Below are several records. Retype exactly those lines running from the one with "11 THR A CA 1" through the one with "ATOM 112 C C", end lines included, and no others.

[Stored dataset items]
+---+
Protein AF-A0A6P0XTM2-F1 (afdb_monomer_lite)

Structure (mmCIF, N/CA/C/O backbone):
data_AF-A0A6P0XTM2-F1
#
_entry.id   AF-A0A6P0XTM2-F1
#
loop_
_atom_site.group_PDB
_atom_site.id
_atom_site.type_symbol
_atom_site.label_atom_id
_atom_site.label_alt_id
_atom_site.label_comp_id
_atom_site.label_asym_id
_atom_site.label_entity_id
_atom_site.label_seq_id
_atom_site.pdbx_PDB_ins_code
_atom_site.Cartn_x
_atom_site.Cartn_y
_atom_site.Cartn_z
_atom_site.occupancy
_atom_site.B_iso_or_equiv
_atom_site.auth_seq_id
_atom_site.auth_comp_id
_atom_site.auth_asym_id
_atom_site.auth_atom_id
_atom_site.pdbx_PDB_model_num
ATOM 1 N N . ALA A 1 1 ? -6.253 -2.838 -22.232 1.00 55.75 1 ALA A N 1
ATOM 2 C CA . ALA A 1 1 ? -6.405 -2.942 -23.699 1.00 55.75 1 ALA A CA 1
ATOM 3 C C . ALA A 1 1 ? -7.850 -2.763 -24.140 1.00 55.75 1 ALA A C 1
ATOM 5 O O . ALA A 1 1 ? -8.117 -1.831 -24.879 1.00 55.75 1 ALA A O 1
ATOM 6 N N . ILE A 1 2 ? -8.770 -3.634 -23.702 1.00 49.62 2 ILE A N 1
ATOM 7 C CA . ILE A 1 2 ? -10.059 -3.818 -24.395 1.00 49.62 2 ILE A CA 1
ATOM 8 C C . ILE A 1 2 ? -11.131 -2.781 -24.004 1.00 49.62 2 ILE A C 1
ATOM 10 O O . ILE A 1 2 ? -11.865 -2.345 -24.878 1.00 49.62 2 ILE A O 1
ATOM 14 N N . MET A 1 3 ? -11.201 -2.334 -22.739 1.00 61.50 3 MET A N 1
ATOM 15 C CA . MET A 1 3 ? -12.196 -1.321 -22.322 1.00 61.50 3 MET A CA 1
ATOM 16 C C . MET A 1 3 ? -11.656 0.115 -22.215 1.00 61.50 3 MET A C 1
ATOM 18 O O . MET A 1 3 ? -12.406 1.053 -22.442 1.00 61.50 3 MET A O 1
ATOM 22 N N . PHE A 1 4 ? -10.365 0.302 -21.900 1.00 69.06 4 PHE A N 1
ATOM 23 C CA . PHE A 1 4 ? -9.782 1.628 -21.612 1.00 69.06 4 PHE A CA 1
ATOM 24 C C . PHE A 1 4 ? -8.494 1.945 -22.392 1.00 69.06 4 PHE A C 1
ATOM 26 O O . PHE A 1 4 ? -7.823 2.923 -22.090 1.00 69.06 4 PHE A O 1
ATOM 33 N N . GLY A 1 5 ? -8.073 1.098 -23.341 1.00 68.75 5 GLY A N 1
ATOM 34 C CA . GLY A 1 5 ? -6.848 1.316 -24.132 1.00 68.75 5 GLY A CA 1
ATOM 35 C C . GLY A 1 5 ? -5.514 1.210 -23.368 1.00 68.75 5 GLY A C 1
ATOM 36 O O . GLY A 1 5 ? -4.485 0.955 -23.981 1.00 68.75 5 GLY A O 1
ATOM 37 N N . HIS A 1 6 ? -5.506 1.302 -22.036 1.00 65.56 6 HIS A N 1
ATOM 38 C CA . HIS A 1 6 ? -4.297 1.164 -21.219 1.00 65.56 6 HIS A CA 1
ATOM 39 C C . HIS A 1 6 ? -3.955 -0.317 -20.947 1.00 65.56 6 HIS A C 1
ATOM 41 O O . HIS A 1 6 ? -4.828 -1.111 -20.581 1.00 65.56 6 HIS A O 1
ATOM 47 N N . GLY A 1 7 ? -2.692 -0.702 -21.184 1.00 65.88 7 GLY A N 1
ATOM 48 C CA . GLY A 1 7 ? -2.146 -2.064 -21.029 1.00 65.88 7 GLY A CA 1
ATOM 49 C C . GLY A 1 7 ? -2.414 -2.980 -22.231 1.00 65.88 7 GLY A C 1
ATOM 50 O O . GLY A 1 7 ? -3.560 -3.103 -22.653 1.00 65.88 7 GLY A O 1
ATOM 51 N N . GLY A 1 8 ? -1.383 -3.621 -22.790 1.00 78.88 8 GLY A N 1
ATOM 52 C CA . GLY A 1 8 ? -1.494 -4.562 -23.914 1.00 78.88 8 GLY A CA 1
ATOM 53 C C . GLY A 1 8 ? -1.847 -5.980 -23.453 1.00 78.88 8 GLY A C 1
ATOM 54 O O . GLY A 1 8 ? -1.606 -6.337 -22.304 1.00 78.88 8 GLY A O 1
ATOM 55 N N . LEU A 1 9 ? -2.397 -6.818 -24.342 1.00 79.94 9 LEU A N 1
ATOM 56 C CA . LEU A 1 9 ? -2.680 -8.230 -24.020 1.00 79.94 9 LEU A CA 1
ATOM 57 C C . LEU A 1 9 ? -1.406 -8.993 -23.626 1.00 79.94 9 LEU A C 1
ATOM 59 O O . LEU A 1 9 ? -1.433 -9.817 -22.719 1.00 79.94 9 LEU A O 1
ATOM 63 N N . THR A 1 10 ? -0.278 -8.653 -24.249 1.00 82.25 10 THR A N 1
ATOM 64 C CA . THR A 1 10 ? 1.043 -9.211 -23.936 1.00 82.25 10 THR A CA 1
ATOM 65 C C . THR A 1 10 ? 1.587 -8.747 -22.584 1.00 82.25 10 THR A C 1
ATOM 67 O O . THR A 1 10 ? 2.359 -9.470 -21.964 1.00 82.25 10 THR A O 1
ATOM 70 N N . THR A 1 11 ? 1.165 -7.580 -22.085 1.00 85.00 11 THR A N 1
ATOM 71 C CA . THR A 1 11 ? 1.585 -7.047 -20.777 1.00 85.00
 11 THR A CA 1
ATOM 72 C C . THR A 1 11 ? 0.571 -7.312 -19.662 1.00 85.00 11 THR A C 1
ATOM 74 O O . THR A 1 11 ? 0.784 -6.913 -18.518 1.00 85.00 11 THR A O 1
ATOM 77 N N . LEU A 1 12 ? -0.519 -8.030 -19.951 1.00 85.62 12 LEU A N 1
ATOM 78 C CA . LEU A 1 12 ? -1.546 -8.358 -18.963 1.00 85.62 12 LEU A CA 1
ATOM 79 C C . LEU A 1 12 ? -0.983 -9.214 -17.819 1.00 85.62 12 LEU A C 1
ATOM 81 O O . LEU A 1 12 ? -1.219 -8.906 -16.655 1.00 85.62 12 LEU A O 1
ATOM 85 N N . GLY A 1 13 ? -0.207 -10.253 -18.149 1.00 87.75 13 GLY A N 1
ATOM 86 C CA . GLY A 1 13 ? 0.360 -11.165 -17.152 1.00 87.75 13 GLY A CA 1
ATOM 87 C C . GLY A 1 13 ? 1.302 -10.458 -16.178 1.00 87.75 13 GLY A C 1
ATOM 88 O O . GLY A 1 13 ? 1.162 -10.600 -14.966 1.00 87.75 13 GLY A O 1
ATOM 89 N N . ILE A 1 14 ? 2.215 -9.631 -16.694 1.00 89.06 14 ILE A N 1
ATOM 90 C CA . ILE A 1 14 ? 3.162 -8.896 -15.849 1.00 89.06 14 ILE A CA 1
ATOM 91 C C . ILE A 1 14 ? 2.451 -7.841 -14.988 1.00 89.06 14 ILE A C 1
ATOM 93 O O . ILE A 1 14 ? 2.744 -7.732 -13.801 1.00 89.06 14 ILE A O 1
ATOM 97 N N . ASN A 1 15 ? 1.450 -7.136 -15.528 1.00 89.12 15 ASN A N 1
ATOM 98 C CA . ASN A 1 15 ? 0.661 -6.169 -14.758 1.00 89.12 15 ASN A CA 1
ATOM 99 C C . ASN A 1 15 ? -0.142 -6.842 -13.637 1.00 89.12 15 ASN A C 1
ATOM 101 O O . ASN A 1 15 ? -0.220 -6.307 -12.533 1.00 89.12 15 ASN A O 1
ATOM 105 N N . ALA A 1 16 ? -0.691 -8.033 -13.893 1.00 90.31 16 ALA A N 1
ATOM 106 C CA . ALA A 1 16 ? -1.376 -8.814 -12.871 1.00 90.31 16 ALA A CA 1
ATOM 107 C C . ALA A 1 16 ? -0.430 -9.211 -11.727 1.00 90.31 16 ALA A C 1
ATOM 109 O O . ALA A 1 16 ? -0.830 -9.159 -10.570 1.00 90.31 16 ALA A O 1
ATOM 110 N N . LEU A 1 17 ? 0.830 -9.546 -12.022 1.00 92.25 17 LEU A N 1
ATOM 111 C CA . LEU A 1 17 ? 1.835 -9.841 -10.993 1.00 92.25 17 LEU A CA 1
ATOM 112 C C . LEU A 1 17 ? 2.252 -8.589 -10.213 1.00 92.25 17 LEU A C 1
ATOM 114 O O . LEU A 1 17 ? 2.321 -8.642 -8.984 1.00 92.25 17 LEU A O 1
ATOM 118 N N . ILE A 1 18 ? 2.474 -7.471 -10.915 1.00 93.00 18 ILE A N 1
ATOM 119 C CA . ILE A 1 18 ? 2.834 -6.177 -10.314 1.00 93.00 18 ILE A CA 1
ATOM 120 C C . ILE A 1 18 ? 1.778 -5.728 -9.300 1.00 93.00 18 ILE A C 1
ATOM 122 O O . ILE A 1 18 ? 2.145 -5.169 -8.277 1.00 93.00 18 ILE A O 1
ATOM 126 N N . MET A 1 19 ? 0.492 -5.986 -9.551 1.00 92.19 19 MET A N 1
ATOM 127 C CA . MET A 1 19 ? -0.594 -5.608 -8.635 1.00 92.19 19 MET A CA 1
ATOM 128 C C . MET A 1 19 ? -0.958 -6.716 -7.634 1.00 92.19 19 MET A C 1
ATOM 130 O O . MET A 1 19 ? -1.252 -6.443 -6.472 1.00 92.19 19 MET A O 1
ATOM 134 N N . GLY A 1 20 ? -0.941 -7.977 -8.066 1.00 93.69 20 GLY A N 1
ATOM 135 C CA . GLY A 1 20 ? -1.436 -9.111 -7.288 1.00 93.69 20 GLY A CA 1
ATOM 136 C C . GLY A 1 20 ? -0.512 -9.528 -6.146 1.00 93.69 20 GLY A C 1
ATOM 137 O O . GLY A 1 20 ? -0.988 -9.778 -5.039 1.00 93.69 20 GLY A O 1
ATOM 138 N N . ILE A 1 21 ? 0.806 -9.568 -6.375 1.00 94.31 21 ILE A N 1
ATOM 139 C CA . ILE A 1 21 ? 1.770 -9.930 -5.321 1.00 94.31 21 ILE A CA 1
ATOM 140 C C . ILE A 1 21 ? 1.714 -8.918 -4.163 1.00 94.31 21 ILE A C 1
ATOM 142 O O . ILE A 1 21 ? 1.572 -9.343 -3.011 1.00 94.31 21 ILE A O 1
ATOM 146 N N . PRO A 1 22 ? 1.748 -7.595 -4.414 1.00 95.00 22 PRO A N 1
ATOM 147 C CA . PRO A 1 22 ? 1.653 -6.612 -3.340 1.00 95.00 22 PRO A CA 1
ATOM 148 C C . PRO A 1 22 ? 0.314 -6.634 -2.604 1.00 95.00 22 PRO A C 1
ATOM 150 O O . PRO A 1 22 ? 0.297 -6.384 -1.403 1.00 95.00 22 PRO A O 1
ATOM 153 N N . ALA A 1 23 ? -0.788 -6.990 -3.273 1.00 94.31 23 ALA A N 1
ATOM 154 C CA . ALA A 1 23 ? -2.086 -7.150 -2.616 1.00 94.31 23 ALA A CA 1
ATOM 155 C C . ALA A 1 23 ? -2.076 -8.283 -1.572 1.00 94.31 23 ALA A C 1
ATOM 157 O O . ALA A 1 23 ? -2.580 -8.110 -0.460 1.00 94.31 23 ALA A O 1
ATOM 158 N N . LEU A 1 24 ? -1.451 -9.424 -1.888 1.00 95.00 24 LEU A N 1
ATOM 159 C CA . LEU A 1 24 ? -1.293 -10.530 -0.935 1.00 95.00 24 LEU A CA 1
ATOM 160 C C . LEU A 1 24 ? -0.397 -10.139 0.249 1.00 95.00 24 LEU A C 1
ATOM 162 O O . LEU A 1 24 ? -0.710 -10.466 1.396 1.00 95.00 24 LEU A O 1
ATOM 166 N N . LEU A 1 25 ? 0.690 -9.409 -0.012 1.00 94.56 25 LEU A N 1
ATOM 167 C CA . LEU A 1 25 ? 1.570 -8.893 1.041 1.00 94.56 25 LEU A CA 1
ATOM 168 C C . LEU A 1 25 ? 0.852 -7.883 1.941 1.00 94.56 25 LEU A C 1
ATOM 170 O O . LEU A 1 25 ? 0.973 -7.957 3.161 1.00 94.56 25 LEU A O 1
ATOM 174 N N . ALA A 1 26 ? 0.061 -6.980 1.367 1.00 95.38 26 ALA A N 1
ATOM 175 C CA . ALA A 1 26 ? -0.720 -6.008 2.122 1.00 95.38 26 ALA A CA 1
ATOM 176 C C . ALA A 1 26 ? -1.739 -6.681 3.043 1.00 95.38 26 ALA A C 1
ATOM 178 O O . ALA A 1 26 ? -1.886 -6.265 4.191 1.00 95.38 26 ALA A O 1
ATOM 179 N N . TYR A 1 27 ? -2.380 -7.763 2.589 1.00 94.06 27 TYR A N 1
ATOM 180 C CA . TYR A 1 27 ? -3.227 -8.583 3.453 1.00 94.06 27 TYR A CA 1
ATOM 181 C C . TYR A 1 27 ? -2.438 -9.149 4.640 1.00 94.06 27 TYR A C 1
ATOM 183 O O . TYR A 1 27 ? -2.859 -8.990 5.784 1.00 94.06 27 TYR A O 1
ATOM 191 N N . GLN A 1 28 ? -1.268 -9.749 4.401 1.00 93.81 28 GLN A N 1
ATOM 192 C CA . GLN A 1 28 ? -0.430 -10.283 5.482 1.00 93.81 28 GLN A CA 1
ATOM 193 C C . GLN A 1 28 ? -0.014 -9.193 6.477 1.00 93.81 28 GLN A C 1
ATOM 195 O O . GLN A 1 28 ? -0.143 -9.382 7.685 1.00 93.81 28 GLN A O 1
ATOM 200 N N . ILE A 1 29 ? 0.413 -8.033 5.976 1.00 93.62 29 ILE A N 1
+---+
Output for this task
 11 THR A CA 1
ATOM 72 C C . THR A 1 11 ? 0.571 -7.312 -19.662 1.00 85.00 11 THR A C 1
ATOM 74 O O . THR A 1 11 ? 0.784 -6.913 -18.518 1.00 85.00 11 THR A O 1
ATOM 77 N N . LEU A 1 12 ? -0.519 -8.030 -19.951 1.00 85.62 12 LEU A N 1
ATOM 78 C CA . LEU A 1 12 ? -1.546 -8.358 -18.963 1.00 85.62 12 LEU A CA 1
ATOM 79 C C . LEU A 1 12 ? -0.983 -9.214 -17.819 1.00 85.62 12 LEU A C 1
ATOM 81 O O . LEU A 1 12 ? -1.219 -8.906 -16.655 1.00 85.62 12 LEU A O 1
ATOM 85 N N . GLY A 1 13 ? -0.207 -10.253 -18.149 1.00 87.75 13 GLY A N 1
ATOM 86 C CA . GLY A 1 13 ? 0.360 -11.165 -17.152 1.00 87.75 13 GLY A CA 1
ATOM 87 C C . GLY A 1 13 ? 1.302 -10.458 -16.178 1.00 87.75 13 GLY A C 1
ATOM 88 O O . GLY A 1 13 ? 1.162 -10.600 -14.966 1.00 87.75 13 GLY A O 1
ATOM 89 N N . ILE A 1 14 ? 2.215 -9.631 -16.694 1.00 89.06 14 ILE A N 1
ATOM 90 C CA . ILE A 1 14 ? 3.162 -8.896 -15.849 1.00 89.06 14 ILE A CA 1
ATOM 91 C C . ILE A 1 14 ? 2.451 -7.841 -14.988 1.00 89.06 14 ILE A C 1
ATOM 93 O O . ILE A 1 14 ? 2.744 -7.732 -13.801 1.00 89.06 14 ILE A O 1
ATOM 97 N N . ASN A 1 15 ? 1.450 -7.136 -15.528 1.00 89.12 15 ASN A N 1
ATOM 98 C CA . ASN A 1 15 ? 0.661 -6.169 -14.758 1.00 89.12 15 ASN A CA 1
ATOM 99 C C . ASN A 1 15 ? -0.142 -6.842 -13.637 1.00 89.12 15 ASN A C 1
ATOM 101 O O . ASN A 1 15 ? -0.220 -6.307 -12.533 1.00 89.12 15 ASN A O 1
ATOM 105 N N . ALA A 1 16 ? -0.691 -8.033 -13.893 1.00 90.31 16 ALA A N 1
ATOM 106 C CA . ALA A 1 16 ? -1.376 -8.814 -12.871 1.00 90.31 16 ALA A CA 1
ATOM 107 C C . ALA A 1 16 ? -0.430 -9.211 -11.727 1.00 90.31 16 ALA A C 1
ATOM 109 O O . ALA A 1 16 ? -0.830 -9.159 -10.570 1.00 90.31 16 ALA A O 1
ATOM 110 N N . LEU A 1 17 ? 0.830 -9.546 -12.022 1.00 92.25 17 LEU A N 1
ATOM 111 C CA . LEU A 1 17 ? 1.835 -9.841 -10.993 1.00 92.25 17 LEU A CA 1
ATOM 112 C C . LEU A 1 17 ? 2.252 -8.589 -10.213 1.00 92.25 17 LEU A C 1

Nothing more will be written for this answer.